Aim of the task -
Begin at the line containing "ATOM 162 O O" in the data below and go on through the line containing "ATOM 186 O O", repeating each line exactly; include both ends and no other line.

Exercise input -
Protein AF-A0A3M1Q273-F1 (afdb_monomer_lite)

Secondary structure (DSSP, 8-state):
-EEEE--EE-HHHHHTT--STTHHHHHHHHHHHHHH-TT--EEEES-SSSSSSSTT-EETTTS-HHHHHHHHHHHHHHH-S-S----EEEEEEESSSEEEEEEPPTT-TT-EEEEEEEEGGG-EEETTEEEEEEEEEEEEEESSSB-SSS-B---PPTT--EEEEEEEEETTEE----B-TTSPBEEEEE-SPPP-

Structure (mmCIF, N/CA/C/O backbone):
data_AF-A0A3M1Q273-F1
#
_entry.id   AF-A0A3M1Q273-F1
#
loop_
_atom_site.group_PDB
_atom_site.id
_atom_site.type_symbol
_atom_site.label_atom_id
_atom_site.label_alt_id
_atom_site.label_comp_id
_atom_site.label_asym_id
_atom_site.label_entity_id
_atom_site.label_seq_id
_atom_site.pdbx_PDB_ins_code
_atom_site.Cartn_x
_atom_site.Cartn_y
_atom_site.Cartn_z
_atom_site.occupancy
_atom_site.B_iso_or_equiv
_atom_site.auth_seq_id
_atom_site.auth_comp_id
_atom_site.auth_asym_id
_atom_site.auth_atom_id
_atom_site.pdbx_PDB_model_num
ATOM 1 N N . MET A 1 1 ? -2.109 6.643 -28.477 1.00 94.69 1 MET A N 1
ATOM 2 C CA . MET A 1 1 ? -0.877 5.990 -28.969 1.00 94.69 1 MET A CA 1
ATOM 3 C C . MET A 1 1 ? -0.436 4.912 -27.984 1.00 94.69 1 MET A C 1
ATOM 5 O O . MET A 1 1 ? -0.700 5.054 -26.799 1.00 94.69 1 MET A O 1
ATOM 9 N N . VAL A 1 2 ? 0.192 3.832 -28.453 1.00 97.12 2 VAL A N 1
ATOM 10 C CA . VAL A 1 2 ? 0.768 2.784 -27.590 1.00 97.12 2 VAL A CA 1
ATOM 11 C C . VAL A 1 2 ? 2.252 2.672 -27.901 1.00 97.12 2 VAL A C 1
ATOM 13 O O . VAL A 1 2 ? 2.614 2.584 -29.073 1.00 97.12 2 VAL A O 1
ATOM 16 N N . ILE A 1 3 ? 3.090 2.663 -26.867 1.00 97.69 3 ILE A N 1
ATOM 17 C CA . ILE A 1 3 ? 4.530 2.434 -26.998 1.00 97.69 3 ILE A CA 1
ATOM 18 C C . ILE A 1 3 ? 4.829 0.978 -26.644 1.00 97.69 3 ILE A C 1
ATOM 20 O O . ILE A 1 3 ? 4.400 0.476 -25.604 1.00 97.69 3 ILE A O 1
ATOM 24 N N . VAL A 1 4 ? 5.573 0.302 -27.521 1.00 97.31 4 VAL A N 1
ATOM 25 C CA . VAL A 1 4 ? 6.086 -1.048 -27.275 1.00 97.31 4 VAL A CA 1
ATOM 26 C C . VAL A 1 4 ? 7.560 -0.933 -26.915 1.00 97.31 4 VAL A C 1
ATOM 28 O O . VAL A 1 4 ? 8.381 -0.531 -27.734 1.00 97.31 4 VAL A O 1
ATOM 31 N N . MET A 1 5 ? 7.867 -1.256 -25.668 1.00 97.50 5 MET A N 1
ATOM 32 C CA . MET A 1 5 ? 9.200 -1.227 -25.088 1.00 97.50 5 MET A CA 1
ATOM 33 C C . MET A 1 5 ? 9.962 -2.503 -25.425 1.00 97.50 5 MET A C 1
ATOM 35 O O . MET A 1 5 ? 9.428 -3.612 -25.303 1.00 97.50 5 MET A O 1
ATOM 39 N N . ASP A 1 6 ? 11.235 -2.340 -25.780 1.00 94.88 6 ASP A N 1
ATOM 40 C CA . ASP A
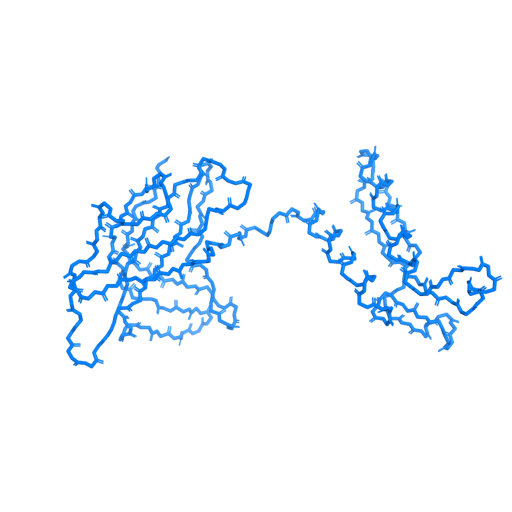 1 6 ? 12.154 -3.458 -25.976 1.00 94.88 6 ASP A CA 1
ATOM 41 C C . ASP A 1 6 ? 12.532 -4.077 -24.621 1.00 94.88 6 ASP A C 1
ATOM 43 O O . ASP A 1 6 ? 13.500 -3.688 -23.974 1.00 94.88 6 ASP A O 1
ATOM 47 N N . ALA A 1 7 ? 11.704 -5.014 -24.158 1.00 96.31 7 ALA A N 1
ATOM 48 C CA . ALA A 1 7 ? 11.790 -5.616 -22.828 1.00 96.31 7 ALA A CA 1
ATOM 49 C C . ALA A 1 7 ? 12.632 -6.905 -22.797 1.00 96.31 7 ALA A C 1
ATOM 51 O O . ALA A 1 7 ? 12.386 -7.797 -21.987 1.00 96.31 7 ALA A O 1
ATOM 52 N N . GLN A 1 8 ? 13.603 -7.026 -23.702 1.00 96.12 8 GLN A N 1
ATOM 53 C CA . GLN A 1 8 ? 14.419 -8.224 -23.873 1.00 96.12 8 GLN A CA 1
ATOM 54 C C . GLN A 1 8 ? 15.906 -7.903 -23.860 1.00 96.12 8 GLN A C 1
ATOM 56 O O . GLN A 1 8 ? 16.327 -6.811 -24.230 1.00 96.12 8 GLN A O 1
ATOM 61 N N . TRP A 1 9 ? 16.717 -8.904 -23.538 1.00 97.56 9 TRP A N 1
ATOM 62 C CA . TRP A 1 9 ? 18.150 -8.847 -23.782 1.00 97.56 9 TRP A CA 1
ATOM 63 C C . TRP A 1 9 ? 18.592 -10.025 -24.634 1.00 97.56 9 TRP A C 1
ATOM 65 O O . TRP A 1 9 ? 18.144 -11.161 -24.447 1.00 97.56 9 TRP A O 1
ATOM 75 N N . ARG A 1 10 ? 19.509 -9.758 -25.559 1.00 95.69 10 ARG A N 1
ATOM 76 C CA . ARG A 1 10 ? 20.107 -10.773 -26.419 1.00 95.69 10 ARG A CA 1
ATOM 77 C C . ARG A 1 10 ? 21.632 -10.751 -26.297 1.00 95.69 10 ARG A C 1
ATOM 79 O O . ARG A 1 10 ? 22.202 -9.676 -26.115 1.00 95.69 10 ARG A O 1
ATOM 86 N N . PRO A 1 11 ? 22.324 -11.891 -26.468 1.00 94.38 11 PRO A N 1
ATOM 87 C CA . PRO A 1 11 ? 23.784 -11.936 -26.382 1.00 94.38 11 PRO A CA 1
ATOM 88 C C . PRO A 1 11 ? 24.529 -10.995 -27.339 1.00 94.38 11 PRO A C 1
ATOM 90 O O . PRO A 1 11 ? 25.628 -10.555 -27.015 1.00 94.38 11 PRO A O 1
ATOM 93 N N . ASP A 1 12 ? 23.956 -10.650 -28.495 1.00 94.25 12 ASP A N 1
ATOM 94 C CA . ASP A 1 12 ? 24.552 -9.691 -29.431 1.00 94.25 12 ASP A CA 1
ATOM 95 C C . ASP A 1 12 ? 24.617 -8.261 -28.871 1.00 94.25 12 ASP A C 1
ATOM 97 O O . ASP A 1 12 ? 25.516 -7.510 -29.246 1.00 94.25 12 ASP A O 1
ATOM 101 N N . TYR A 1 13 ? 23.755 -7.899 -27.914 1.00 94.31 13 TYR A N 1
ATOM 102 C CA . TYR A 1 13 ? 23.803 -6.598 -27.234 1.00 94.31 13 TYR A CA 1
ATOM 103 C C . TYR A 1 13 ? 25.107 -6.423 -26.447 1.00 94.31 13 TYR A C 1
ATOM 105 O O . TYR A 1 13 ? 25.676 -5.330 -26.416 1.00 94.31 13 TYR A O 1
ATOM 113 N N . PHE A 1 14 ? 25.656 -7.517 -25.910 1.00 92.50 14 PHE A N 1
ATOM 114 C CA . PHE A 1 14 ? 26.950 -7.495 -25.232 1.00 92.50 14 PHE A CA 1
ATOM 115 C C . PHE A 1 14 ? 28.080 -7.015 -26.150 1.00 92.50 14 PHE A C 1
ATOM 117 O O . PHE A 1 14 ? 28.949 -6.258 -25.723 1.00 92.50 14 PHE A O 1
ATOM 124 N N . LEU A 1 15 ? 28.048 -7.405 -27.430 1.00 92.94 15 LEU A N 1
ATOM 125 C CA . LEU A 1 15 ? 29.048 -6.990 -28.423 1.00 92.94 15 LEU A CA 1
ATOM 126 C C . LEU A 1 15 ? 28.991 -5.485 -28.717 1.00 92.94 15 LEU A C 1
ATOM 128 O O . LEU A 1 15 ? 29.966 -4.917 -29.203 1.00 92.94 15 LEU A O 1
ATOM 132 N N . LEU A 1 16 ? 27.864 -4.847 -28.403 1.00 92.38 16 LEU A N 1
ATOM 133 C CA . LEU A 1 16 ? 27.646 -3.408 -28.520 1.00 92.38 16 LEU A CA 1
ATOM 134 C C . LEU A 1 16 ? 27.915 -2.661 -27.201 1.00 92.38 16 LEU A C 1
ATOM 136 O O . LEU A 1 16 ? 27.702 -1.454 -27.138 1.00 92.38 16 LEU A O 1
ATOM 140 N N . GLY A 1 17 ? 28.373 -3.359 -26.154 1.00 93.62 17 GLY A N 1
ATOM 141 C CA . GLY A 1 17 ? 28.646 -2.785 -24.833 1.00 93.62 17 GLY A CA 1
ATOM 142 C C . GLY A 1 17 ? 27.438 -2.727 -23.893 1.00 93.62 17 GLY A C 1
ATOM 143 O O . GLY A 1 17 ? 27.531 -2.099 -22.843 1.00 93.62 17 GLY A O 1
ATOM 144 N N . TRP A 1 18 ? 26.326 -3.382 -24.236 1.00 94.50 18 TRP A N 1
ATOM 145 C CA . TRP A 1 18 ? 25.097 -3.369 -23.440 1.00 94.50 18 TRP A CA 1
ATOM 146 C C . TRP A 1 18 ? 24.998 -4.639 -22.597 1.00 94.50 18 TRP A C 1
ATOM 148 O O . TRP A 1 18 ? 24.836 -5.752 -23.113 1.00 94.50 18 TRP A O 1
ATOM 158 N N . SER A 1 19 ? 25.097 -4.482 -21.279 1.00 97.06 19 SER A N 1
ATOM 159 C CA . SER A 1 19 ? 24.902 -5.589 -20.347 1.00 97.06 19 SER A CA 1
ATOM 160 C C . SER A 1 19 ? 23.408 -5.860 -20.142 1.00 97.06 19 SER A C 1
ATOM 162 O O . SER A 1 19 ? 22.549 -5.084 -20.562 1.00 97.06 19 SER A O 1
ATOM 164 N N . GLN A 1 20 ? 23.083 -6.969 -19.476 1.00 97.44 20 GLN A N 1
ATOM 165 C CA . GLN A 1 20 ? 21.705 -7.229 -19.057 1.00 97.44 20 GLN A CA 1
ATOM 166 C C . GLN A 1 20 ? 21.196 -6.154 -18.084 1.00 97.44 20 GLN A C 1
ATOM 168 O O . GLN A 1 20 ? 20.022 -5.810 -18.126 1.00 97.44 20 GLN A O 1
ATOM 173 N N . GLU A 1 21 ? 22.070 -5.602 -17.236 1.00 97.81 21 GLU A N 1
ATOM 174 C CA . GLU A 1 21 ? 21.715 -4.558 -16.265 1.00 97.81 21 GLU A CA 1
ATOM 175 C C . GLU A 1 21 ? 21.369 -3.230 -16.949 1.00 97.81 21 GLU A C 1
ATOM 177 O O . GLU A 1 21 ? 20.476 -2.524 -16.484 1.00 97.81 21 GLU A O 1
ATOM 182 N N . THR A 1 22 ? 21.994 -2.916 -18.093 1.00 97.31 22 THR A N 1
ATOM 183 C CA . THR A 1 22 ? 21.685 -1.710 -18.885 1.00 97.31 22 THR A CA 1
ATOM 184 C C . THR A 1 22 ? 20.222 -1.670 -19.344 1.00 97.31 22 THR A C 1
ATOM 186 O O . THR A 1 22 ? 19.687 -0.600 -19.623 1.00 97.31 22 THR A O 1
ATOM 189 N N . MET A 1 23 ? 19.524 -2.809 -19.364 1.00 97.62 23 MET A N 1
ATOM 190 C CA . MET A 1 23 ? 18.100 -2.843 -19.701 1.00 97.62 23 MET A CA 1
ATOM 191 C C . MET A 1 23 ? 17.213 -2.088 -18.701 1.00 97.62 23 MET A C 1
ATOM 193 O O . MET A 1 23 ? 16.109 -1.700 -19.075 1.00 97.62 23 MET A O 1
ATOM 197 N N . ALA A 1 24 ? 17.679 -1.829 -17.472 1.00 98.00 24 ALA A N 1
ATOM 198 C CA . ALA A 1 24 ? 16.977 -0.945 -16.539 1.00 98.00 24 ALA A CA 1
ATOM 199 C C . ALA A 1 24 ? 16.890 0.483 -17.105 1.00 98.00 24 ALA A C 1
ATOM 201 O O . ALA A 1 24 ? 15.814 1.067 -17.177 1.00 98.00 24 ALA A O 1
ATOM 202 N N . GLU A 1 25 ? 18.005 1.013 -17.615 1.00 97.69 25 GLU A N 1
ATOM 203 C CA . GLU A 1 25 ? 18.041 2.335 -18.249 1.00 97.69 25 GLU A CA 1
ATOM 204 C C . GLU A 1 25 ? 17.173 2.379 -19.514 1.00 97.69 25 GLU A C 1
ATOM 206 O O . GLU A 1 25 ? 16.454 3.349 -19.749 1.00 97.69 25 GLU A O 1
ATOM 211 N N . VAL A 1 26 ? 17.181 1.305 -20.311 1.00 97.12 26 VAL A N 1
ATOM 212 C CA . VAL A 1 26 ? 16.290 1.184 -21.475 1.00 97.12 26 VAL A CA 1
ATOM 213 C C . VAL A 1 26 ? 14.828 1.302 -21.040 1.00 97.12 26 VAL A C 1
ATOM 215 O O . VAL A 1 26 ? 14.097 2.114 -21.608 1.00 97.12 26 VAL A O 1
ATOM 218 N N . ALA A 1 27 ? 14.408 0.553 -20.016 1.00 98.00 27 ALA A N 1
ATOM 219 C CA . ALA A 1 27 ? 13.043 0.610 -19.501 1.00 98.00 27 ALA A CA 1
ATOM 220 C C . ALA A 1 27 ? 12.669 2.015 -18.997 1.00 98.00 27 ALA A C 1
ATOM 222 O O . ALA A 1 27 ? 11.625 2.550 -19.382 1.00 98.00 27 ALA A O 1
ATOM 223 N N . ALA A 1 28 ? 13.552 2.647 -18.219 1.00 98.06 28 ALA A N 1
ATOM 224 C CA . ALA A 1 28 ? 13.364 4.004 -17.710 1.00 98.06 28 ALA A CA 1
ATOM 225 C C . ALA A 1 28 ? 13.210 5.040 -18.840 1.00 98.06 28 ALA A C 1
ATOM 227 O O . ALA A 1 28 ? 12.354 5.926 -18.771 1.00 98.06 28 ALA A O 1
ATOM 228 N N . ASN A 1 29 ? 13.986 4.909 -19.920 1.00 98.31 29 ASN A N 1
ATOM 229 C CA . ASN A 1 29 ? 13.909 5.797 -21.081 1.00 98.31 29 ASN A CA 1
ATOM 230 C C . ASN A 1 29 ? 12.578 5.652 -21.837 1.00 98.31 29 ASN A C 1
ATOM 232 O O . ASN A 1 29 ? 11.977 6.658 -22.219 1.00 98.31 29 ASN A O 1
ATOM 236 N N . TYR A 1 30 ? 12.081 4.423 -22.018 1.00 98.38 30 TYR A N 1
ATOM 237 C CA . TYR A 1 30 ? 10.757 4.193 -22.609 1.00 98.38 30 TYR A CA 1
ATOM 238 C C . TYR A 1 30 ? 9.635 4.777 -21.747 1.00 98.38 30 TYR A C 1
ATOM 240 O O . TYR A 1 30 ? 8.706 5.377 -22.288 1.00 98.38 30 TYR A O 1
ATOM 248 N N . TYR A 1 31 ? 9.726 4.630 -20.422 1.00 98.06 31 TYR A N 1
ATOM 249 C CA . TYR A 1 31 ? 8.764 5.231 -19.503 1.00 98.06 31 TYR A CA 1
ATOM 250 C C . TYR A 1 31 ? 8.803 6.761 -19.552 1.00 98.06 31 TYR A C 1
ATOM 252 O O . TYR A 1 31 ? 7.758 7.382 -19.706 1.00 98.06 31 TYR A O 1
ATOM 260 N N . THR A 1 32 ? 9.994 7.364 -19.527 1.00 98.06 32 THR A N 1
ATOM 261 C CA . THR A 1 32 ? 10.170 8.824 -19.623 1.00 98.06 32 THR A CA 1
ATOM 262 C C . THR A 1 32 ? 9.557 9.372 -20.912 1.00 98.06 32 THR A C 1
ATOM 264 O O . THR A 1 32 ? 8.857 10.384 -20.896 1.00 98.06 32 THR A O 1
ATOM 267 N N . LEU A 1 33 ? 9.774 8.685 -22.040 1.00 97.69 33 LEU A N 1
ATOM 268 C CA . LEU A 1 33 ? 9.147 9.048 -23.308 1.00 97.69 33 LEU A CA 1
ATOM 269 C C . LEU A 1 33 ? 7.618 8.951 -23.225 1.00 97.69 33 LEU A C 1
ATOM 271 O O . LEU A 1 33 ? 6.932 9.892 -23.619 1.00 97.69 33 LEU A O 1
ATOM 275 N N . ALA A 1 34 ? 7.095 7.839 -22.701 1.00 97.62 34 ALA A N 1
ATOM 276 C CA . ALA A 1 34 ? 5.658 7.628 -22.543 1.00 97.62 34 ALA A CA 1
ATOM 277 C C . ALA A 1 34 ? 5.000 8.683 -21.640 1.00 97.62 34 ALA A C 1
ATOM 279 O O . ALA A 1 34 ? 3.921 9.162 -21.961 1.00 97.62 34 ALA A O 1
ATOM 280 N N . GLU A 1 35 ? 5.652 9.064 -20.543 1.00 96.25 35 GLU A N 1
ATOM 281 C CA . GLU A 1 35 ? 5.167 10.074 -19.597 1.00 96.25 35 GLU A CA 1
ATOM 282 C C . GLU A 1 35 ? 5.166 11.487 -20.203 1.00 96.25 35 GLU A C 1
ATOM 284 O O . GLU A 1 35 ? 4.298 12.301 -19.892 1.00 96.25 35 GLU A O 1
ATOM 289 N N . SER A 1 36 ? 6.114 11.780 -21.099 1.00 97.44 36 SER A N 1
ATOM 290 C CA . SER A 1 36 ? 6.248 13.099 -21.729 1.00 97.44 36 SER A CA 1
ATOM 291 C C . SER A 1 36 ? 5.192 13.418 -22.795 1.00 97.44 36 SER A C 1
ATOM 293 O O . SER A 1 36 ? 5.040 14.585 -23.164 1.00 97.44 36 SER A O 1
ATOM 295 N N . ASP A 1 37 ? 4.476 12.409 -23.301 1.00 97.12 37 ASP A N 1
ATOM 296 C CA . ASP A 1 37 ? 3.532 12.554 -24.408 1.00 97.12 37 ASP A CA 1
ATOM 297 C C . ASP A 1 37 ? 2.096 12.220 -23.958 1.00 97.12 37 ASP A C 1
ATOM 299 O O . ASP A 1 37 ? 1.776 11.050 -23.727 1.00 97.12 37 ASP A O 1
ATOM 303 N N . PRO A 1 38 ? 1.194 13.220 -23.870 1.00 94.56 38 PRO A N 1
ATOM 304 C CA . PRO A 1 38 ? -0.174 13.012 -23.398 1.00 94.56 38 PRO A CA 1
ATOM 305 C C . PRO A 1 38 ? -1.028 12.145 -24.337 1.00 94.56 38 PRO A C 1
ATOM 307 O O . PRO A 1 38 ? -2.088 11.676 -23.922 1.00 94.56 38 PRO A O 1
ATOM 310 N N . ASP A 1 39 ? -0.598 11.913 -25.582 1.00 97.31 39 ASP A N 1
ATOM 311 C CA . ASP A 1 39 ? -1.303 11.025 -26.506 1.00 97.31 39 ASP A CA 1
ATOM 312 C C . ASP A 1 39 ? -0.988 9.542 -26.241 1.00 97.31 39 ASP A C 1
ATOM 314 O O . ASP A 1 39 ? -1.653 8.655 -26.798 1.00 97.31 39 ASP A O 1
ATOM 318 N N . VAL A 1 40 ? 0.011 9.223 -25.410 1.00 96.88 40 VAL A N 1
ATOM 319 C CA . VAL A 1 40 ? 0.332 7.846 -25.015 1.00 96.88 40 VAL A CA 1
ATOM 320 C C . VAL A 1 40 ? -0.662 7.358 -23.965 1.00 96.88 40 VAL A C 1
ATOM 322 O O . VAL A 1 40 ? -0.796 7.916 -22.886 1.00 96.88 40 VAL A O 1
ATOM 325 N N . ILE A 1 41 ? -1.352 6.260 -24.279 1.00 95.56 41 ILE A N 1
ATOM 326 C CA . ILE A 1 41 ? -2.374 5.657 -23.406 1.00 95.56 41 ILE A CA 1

Answer box -
ATOM 162 O O . SER A 1 19 ? 22.549 -5.084 -20.562 1.00 97.06 19 SER A O 1
ATOM 164 N N . GLN A 1 20 ? 23.083 -6.969 -19.476 1.00 97.44 20 GLN A N 1
ATOM 165 C CA . GLN A 1 20 ? 21.705 -7.229 -19.057 1.00 97.44 20 GLN A CA 1
ATOM 166 C C . GLN A 1 20 ? 21.196 -6.154 -18.084 1.00 97.44 20 GLN A C 1
ATOM 168 O O . GLN A 1 20 ? 20.022 -5.810 -18.126 1.00 97.44 20 GLN A O 1
ATOM 173 N N . GLU A 1 21 ? 22.070 -5.602 -17.236 1.00 97.81 21 GLU A N 1
ATOM 174 C CA . GLU A 1 21 ? 21.715 -4.558 -16.265 1.00 97.81 21 GLU A CA 1
ATOM 175 C C . GLU A 1 21 ? 21.369 -3.230 -16.949 1.00 97.81 21 GLU A C 1
ATOM 177 O O . GLU A 1 21 ? 20.476 -2.524 -16.484 1.00 97.81 21 GLU A O 1
ATOM 182 N N . THR A 1 22 ? 21.994 -2.916 -18.093 1.00 97.31 22 THR A N 1
ATOM 183 C CA . THR A 1 22 ? 21.685 -1.710 -18.885 1.00 97.31 22 THR A CA 1
ATOM 184 C C . THR A 1 22 ? 20.222 -1.670 -19.344 1.00 97.31 22 THR A C 1
ATOM 186 O O . THR A 1 22 ? 19.687 -0.600 -19.623 1.00 97.31 22 THR A O 1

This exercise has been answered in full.